Guide
Die Goshono Iseki ist eine bedeutende Siedlungsstätte aus der mittleren Jomon-Zeit (vor etwa 5.000 bis 4.200 Jahren). Die weitläufige Anlage erstreckt sich über ein langgestrecktes Plateau und Hügelketten, die einst Wohnstätten, Erdhügel und Steinsetzungen beherbergten. Besonders faszinierend ist die Theorie, dass dieser Ort nicht nur als Siedlung, sondern primär als ein zentrales „Ritualzentrum“ diente. Ein besonderes Highlight ist die Nutzung moderner Technologie: Mit der speziellen „Goshono Iseki Guide-App“ können Besucher mittels VR (Virtual Reality) und AR (Augmented Reality) die heute unsichtbaren Landschaften und Strukturen der damaligen Zeit visuell erleben.
Die Fundstätte liegt am südlichen Rand der sogenannten „Zylindrischen Keramik-Kulturzone“, die sich von Nord-Tohoku bis in den Süden von Hokkaido erstreckt. Vor etwa 4.800 Jahren bildete sich hier eine kreisförmige Siedlung, bei der Pfostenbauten die Gräber und rituellen Strukturen umringten. Im Laufe der Zeit veränderte sich die Struktur der Siedlung: Sie teilte sich in östliche und westliche Bereiche auf und wandelte sich von einem reinen Wohnort zu einem spezialisierten Ort für rituelle Zeremonien. Dieser Übergang ist von enormem historischem Wert, da er den Prozess verdeutlicht, wie sich Wohngebiete und sakrale Stätten in der Jomon-Gesellschaft voneinander differenzierten.

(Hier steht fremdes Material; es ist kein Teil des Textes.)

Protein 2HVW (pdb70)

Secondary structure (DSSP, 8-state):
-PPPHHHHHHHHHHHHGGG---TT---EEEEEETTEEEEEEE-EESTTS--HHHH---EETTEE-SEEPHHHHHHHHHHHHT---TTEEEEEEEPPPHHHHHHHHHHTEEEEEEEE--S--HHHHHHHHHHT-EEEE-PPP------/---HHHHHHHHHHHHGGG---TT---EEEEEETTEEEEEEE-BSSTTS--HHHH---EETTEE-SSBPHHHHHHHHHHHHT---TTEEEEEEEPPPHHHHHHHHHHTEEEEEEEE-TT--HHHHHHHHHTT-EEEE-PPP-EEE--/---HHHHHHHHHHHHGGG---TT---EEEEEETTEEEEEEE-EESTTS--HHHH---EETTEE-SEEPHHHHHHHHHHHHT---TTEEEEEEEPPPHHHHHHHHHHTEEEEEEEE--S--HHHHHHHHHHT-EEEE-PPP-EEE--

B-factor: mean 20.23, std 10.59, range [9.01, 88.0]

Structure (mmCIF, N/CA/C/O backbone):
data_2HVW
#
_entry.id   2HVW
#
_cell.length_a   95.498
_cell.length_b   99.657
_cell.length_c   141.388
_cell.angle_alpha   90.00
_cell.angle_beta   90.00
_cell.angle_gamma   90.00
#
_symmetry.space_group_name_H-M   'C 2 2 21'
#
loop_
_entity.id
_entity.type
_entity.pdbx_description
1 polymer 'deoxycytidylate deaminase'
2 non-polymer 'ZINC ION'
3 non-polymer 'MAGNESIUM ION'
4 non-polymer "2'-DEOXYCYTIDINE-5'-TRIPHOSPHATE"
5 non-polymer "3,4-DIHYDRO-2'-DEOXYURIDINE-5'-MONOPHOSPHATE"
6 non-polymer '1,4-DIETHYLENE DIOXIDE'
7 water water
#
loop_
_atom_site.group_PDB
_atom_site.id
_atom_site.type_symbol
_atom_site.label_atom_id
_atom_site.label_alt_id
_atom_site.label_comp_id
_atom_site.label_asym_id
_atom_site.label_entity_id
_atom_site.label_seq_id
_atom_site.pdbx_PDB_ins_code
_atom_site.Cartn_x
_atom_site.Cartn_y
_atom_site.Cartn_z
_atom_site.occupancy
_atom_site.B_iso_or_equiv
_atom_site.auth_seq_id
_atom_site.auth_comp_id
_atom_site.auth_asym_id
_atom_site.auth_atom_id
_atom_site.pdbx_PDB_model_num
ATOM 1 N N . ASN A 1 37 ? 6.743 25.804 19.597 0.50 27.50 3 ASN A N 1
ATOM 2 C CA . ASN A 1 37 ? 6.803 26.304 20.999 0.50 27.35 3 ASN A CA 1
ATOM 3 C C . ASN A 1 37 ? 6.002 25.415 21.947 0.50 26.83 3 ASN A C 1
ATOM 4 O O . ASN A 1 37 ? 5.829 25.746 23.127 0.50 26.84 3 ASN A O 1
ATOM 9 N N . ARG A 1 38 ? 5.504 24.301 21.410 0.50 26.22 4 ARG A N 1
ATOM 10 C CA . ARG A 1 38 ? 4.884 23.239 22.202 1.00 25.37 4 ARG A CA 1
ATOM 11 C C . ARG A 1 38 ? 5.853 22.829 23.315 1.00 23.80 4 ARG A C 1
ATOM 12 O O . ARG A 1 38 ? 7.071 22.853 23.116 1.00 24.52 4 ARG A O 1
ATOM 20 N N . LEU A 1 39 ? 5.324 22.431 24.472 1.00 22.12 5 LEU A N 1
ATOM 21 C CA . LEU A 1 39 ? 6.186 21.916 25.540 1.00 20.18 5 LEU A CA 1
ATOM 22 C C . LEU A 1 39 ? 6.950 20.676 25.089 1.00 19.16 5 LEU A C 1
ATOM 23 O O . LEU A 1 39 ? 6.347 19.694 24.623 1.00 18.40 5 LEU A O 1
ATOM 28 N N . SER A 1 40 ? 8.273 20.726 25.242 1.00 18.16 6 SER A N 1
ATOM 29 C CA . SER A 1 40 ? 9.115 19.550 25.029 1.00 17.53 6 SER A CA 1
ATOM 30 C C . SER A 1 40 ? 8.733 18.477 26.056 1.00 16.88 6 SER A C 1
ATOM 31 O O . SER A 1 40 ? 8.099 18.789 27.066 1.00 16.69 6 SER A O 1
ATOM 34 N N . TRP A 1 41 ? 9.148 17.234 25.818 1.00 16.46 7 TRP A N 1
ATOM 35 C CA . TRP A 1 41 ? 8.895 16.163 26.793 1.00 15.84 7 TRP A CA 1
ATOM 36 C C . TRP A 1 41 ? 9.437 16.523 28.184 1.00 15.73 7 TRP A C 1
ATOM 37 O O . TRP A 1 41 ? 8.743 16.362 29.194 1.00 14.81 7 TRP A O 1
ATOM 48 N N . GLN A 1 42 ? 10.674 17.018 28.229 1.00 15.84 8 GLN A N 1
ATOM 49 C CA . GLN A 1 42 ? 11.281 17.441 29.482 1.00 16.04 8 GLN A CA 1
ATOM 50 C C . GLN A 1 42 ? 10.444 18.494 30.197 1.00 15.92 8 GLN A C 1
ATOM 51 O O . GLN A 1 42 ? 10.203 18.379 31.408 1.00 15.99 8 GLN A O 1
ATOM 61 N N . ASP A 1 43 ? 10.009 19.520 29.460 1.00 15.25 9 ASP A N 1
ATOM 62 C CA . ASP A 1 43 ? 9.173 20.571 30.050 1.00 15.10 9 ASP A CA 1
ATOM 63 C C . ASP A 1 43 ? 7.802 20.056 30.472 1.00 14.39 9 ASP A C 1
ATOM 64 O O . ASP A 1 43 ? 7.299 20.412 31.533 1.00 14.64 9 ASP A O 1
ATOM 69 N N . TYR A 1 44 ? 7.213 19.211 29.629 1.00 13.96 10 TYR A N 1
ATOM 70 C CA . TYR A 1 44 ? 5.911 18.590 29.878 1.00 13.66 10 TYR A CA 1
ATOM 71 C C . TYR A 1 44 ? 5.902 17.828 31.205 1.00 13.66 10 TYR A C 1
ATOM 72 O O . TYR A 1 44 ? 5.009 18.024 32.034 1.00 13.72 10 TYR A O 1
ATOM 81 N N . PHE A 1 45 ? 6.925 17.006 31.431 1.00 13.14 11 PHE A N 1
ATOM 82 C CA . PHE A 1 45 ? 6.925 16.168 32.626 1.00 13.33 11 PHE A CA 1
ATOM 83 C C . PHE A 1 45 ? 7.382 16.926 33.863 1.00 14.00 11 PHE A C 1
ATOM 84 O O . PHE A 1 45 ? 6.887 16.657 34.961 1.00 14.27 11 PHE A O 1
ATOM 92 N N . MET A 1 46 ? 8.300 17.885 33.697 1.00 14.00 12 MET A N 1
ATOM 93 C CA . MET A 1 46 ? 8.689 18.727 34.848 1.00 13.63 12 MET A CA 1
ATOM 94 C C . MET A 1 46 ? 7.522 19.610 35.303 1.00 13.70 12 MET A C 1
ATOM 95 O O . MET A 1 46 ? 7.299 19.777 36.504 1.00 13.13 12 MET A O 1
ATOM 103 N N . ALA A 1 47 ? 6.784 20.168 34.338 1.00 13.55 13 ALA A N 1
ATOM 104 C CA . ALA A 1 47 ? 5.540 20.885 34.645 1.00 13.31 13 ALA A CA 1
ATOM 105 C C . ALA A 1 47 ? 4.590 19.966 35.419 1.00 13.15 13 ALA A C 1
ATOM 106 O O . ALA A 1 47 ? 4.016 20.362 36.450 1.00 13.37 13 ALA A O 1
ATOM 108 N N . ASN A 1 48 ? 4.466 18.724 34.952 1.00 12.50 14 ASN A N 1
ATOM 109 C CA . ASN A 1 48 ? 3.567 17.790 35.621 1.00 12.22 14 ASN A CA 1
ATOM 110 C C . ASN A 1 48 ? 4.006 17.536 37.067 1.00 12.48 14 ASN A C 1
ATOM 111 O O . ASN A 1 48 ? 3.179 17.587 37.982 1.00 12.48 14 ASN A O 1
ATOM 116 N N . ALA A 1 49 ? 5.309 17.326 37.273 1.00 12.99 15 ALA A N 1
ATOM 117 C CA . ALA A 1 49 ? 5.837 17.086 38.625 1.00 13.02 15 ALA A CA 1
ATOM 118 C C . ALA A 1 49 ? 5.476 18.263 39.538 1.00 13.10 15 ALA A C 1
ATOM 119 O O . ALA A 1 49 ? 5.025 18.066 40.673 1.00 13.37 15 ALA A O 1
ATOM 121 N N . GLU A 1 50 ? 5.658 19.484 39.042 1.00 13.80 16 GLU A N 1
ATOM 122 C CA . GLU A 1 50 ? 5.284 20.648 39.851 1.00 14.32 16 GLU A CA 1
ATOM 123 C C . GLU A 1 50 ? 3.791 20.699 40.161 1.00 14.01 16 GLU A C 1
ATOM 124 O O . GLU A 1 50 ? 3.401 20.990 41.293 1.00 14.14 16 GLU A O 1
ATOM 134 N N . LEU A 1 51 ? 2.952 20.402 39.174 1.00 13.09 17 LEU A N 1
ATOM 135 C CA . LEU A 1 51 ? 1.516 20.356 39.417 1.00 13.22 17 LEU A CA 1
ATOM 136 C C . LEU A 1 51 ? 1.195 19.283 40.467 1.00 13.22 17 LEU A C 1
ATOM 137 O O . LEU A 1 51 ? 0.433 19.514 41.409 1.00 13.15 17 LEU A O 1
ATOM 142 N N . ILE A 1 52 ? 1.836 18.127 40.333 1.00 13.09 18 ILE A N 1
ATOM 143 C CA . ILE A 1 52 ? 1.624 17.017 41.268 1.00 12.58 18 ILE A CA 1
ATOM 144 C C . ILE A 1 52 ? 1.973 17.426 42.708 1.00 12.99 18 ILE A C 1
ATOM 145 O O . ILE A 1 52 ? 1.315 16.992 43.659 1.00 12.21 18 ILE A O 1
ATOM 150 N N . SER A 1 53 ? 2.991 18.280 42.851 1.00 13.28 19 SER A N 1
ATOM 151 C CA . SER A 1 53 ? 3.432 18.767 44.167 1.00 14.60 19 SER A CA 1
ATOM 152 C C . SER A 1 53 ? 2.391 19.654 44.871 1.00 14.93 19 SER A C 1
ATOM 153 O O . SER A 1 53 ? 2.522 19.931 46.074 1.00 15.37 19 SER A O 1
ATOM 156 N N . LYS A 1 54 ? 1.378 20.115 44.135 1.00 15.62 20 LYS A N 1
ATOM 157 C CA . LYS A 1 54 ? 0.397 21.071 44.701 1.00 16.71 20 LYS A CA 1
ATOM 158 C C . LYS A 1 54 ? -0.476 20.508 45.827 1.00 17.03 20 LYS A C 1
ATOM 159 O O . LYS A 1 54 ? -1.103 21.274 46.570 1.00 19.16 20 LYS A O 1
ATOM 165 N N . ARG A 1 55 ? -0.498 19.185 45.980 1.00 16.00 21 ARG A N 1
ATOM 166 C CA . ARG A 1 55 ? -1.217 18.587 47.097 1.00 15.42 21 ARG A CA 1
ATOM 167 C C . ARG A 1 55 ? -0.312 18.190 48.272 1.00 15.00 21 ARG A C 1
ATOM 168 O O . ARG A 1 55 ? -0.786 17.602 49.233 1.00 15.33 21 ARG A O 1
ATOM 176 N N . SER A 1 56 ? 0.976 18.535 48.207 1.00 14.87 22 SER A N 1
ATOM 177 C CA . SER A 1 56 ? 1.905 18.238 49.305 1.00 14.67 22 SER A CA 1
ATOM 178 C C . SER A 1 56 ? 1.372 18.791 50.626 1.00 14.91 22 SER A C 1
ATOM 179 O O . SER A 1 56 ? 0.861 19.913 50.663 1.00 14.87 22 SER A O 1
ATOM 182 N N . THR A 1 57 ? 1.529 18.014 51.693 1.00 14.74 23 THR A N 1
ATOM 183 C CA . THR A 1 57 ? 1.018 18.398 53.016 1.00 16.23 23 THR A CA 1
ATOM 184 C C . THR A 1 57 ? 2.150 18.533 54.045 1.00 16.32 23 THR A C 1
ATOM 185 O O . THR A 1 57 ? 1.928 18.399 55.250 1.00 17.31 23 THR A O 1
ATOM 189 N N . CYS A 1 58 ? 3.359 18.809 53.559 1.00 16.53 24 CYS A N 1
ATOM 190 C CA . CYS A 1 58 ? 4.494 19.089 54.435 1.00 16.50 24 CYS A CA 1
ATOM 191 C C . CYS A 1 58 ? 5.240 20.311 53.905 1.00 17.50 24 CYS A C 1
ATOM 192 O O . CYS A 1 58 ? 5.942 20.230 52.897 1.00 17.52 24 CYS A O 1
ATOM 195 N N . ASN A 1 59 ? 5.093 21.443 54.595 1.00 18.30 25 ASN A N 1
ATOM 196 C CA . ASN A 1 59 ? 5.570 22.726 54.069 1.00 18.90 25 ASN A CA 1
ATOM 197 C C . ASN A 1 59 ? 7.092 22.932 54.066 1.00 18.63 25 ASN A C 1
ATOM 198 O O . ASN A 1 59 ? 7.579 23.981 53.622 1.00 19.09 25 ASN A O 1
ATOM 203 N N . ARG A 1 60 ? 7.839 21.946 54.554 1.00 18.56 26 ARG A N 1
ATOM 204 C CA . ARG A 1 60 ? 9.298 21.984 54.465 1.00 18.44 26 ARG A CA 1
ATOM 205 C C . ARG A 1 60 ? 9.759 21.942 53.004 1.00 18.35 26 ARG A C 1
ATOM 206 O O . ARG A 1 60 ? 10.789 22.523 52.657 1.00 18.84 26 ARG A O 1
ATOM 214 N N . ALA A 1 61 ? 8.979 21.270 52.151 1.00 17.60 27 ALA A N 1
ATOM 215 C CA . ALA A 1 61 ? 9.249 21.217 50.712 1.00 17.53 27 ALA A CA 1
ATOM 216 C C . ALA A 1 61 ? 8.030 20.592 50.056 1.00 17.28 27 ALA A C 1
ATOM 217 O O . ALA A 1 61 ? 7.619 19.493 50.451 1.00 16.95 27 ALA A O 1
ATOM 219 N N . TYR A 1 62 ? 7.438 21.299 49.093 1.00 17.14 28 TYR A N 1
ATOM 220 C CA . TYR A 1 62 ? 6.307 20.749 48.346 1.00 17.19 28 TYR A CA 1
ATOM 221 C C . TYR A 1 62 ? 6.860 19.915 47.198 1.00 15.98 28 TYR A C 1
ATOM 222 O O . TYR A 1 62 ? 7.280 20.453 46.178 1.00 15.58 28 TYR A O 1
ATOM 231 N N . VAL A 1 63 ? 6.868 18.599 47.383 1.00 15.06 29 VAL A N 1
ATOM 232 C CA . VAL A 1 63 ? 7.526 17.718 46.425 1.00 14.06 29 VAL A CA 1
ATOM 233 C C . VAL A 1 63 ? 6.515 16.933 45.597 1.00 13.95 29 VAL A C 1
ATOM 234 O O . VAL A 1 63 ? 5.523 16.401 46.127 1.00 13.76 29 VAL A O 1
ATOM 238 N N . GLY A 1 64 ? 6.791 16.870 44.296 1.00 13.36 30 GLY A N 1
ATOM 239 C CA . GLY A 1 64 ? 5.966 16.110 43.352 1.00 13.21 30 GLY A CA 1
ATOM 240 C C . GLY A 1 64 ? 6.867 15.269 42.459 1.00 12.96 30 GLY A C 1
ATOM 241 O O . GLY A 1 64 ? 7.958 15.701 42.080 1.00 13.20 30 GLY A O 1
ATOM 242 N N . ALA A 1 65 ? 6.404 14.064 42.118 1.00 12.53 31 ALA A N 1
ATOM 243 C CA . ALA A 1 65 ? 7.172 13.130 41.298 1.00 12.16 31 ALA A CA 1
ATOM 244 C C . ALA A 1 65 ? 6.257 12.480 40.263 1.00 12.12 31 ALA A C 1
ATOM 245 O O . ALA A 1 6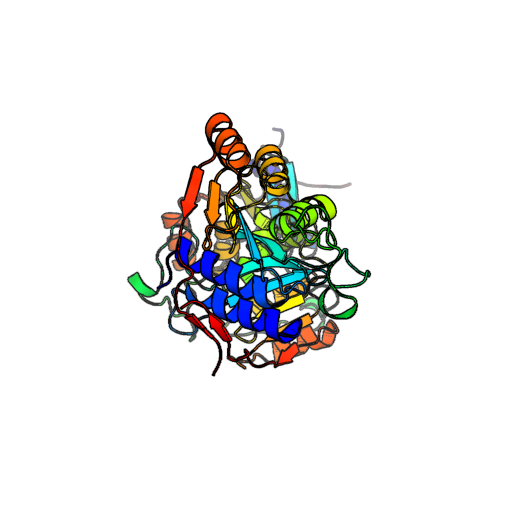5 ? 5.108 12.143 40.557 1.00 11.87 31 ALA A O 1
ATOM 247 N N . VAL A 1 66 ? 6.790 12.315 39.058 1.00 11.55 32 VAL A N 1
ATOM 248 C CA . VAL A 1 66 ? 6.084 11.669 37.961 1.00 12.11 32 VAL A CA 1
ATOM 249 C C . VAL A 1 66 ? 6.996 10.590 37.388 1.00 12.25 32 VAL A C 1
ATOM 250 O O . VAL A 1 66 ? 8.128 10.869 36.987 1.00 12.19 32 VAL A O 1
ATOM 255 N N . LEU A 1 67 ? 6.504 9.354 37.384 1.00 12.04 33 LEU A N 1
ATOM 256 C CA . LEU A 1 67 ? 7.267 8.225 36.864 1.00 12.74 33 LEU A CA 1
ATOM 257 C C . LEU A 1 67 ? 6.852 7.964 35.418 1.00 12.72 33 LEU A C 1
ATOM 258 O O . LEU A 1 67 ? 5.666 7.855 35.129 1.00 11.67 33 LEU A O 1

Ein absolutes Muss ist die Besichtigung der rekonstruierten Gebäude, insbesondere der „Erdach-Häuser“ (Tsuchiyane-gebäute) und der Pfostenbauten. Die Rekonstruktion der Erddach-Häuser basiert auf präzisen archäologischen Experimenten, bei denen das Verhalten von verbranntem Holz und Erdschichten untersucht wurde, um ein authentisches Bild der damaligen Architektur zu vermitteln. Da auf dem Gelände nicht überall Informationstafeln stehen, ist die Nutzung von Tablets oder digitalen Guides sehr empfehlenswert, um die Topografie und die Strukturen der Ruinen dreidimensional zu verstehen.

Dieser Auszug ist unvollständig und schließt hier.